Cover the portion with a damp paper towel and microwave in short bursts, or warm in a 300°F (150°C) oven covered with foil.
Add a splash of milk if it seems dry.
What pan size works best?
A 9×9-inch pan is ideal. An 8×8-inch pan makes a thicker bake and may need a few extra minutes. A 9×13-inch pan bakes faster and yields thinner portions.
Can I omit the eggs?
You can replace each egg with a flax egg (1 tablespoon ground flax + 3 tablespoons water, rested 5 minutes).
The texture will be a bit denser but still tasty.
Is the sourdough flavor strong?
It’s gentle. You get a mild tang that balances the sweetness without overwhelming the oats or add-ins.
Final Thoughts
Sourdough baked oatmeal is comfort food with a practical streak. It’s easy, affordable, and endlessly adaptable, with a cozy texture and just the right amount of tang.
Keep a batch in the fridge for quick breakfasts, or bake a fresh pan for a relaxed weekend morning. Change the fruit, switch the spices, and make it your own. Once you try it, you’ll wonder why you ever tossed that extra starter.

Sourdough Baked Oatmeal – Cozy, Hearty, and Naturally Tangy
Ingredients
- 2 cups old-fashioned rolled oats (not quick or steel-cut)
- 1/2 cup active or discard sourdough starter
- 2 large eggs
- 2 cups milk (dairy or unsweetened non-dairy)
- 1/3–1/2 cup maple syrup or honey, to taste
- 1/4 cup melted butter or coconut oil
- 1 teaspoon vanilla extract
- 1 1/2 teaspoons ground cinnamon
- 1/2 teaspoon fine sea salt
- 1 teaspoon baking powder
- Optional add-ins: 1 cup berries, sliced bananas, or diced apples; 1/2 cup chopped nuts; 1/3 cup chocolate chips; 1/3 cup unsweetened shredded coconut
- Optional toppings for serving: yogurt, extra maple syrup, nut butter, or fresh fruit
Instructions
- Heat the oven and prep the pan: Preheat your oven to 350°F (175°C). Lightly grease a 9×9-inch baking dish or similar.
- Mix the wet ingredients: In a large bowl, whisk together the eggs, milk, sourdough starter, maple syrup, melted butter, and vanilla until smooth.

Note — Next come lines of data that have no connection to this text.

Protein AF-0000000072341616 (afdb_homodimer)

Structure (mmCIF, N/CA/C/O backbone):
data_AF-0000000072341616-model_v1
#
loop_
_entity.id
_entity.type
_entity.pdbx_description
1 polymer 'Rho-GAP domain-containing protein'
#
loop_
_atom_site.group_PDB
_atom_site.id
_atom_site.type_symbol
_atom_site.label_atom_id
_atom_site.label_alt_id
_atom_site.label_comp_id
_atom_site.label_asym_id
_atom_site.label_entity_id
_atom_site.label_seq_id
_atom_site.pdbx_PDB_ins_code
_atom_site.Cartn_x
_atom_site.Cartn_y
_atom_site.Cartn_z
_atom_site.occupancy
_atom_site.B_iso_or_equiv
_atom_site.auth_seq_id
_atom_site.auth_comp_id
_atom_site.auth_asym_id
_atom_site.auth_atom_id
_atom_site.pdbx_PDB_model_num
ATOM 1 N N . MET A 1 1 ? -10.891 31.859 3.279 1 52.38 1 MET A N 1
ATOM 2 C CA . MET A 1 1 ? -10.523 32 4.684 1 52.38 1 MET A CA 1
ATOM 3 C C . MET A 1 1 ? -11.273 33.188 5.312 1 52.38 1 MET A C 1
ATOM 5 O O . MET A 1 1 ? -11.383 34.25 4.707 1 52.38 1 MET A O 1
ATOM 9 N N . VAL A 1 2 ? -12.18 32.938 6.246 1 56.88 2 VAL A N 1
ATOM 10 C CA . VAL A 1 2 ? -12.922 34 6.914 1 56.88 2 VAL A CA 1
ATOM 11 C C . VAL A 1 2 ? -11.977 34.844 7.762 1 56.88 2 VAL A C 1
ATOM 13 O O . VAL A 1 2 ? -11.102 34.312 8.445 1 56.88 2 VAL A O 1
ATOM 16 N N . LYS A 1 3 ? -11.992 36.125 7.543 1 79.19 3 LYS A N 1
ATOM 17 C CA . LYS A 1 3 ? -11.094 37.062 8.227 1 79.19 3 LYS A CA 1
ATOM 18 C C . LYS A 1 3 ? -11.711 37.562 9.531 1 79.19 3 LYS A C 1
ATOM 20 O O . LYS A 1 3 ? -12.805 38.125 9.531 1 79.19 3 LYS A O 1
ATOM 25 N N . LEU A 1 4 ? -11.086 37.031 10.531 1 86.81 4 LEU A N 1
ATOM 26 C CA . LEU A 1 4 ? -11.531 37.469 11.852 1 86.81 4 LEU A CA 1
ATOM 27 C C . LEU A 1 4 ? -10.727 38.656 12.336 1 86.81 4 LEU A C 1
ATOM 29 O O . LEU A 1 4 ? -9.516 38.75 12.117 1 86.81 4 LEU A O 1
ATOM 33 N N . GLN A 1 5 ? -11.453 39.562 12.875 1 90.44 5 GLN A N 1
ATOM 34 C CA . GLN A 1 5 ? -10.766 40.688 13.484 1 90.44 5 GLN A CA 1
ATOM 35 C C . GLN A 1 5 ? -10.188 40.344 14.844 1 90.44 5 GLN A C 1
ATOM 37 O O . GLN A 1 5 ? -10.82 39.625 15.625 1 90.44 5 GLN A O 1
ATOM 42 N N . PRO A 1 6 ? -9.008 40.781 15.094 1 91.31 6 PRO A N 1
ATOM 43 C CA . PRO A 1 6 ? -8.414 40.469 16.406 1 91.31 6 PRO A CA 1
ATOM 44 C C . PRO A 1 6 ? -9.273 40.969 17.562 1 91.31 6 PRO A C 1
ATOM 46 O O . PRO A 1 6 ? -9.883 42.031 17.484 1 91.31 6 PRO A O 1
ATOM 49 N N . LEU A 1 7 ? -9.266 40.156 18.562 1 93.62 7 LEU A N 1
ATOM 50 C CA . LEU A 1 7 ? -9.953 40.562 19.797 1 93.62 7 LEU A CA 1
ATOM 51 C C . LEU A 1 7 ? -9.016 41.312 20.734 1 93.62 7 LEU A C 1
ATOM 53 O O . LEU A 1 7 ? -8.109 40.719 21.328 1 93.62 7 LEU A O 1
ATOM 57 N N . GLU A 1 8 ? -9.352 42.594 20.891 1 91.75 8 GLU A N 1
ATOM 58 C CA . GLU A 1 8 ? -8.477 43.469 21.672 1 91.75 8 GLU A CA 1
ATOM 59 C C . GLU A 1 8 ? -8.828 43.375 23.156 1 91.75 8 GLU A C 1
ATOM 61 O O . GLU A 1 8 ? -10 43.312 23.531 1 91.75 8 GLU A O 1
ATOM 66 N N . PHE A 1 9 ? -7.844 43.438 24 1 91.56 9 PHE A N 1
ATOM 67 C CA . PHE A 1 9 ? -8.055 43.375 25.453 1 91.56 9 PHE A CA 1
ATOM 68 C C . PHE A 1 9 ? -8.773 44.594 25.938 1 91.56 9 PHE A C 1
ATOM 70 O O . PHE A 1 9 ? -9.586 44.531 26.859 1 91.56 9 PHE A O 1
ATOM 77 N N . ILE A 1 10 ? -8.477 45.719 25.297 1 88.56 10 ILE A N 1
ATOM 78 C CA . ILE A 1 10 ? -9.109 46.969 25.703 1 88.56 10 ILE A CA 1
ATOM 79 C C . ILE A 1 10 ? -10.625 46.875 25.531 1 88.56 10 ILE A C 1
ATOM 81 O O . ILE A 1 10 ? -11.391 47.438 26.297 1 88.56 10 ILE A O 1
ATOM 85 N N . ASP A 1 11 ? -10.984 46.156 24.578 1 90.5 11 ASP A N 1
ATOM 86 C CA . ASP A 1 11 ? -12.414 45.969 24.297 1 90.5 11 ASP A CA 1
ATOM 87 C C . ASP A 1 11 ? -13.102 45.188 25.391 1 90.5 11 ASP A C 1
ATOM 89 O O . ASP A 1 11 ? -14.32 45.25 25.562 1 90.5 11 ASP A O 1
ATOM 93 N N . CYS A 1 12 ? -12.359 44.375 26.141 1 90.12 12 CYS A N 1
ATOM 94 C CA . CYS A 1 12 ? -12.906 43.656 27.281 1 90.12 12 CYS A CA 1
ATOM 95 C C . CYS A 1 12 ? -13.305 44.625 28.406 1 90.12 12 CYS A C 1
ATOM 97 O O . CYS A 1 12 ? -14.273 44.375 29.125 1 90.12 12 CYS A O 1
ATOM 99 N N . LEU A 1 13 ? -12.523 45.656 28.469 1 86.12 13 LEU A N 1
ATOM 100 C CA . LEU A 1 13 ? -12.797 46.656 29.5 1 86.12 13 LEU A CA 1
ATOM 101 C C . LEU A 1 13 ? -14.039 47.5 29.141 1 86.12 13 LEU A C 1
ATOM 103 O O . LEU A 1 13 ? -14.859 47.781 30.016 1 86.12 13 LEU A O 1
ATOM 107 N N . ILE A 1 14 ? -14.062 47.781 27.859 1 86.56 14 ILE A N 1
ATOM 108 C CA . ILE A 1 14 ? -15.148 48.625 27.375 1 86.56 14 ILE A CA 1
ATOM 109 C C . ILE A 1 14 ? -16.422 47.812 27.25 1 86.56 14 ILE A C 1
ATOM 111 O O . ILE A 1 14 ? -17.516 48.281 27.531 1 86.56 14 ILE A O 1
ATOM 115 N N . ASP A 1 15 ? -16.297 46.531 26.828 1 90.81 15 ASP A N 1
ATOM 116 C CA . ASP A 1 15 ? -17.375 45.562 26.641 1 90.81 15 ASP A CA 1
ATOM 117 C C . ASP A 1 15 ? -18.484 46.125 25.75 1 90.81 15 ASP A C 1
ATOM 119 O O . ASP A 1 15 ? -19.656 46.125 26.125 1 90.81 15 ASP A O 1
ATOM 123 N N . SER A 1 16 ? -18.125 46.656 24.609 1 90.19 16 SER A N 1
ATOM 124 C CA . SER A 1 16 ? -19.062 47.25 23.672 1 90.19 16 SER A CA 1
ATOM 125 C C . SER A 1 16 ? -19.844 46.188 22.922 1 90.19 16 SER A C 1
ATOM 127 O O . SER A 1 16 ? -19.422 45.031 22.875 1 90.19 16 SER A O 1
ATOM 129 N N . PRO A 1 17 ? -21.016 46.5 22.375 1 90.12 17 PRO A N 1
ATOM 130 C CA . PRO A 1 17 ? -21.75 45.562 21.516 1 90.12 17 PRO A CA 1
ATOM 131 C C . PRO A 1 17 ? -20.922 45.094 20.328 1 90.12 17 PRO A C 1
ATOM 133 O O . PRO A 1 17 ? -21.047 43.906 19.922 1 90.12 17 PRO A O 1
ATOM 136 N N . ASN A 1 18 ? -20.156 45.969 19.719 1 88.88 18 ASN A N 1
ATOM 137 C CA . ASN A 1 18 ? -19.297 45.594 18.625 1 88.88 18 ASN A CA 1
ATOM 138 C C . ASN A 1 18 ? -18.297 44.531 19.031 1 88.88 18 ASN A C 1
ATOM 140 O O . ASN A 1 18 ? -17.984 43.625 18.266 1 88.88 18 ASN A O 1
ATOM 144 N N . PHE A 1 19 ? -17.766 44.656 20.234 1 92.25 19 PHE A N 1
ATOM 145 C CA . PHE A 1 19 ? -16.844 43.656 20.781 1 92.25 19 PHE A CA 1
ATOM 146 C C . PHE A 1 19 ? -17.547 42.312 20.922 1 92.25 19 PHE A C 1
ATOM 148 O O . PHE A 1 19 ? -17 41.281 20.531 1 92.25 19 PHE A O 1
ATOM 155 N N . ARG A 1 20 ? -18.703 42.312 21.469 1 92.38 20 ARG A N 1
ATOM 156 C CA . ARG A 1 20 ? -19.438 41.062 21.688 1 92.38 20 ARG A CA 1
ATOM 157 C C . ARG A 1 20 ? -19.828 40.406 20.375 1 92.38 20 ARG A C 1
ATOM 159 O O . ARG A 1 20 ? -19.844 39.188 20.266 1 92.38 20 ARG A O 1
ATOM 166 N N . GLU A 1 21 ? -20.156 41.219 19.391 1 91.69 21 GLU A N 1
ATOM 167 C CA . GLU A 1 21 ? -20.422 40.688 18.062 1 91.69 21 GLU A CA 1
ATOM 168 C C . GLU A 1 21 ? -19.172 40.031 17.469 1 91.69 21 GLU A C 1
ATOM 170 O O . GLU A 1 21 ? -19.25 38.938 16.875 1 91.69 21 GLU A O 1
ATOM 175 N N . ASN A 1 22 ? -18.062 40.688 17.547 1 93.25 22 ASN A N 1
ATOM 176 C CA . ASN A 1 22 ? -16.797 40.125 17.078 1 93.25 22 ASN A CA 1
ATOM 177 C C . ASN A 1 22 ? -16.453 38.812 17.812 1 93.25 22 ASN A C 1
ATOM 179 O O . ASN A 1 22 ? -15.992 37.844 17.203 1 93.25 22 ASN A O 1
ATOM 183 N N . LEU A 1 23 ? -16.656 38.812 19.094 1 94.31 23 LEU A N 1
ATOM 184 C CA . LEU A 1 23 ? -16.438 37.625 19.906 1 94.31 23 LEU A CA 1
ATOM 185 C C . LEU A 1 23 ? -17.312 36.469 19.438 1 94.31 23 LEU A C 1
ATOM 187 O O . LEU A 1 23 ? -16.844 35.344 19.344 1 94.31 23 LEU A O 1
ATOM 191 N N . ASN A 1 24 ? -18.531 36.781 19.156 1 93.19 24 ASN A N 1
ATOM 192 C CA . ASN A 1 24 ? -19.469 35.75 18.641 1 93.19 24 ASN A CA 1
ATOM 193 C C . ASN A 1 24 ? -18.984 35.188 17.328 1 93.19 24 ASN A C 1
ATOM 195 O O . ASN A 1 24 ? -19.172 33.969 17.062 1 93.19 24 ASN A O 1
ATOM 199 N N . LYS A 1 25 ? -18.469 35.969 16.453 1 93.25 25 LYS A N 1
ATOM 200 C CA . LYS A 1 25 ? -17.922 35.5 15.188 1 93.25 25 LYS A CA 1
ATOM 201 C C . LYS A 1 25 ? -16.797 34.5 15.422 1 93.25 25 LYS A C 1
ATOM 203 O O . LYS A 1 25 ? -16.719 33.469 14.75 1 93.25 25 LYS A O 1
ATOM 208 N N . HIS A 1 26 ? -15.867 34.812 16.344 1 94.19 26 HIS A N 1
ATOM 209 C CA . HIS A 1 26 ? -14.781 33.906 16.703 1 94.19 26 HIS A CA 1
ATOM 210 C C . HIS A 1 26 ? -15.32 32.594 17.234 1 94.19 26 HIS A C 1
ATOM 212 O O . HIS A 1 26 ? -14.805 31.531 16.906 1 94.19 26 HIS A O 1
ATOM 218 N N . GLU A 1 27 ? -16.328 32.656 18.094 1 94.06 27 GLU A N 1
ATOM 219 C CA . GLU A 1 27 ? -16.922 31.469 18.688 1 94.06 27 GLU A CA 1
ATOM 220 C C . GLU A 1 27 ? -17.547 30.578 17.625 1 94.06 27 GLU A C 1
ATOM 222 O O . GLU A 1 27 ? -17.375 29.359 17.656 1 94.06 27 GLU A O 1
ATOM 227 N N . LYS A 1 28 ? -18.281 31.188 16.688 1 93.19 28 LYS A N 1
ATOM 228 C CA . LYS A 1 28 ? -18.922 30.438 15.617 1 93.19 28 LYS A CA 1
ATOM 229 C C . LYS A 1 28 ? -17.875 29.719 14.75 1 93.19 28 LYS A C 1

- Add the dry ingredients: Stir in the oats, cinnamon, salt, and baking powder. Fold gently until the oats are evenly coated.
- Stir in add-ins: Fold in fruit, nuts, or chocolate chips if using. If adding very juicy fruit, reduce the milk by a couple of tablespoons to keep the texture set.
- Rest the batter (optional but helpful): Let the mixture sit for 10–15 minutes. This gives the oats time to hydrate and leads to a creamier bake.
- Transfer and bake: Pour the mixture into the prepared dish and smooth the top. Bake for 35–45 minutes, until the center is set and the edges are lightly golden.
- Cool slightly: Let it cool for 10 minutes. It will firm up as it rests, making it easier to slice.
- Serve: Scoop warm with a spoon for a soft, pudding-like texture or cut into squares for a more structured slice. Add yogurt, a drizzle of maple syrup, or a dollop of nut butter on top.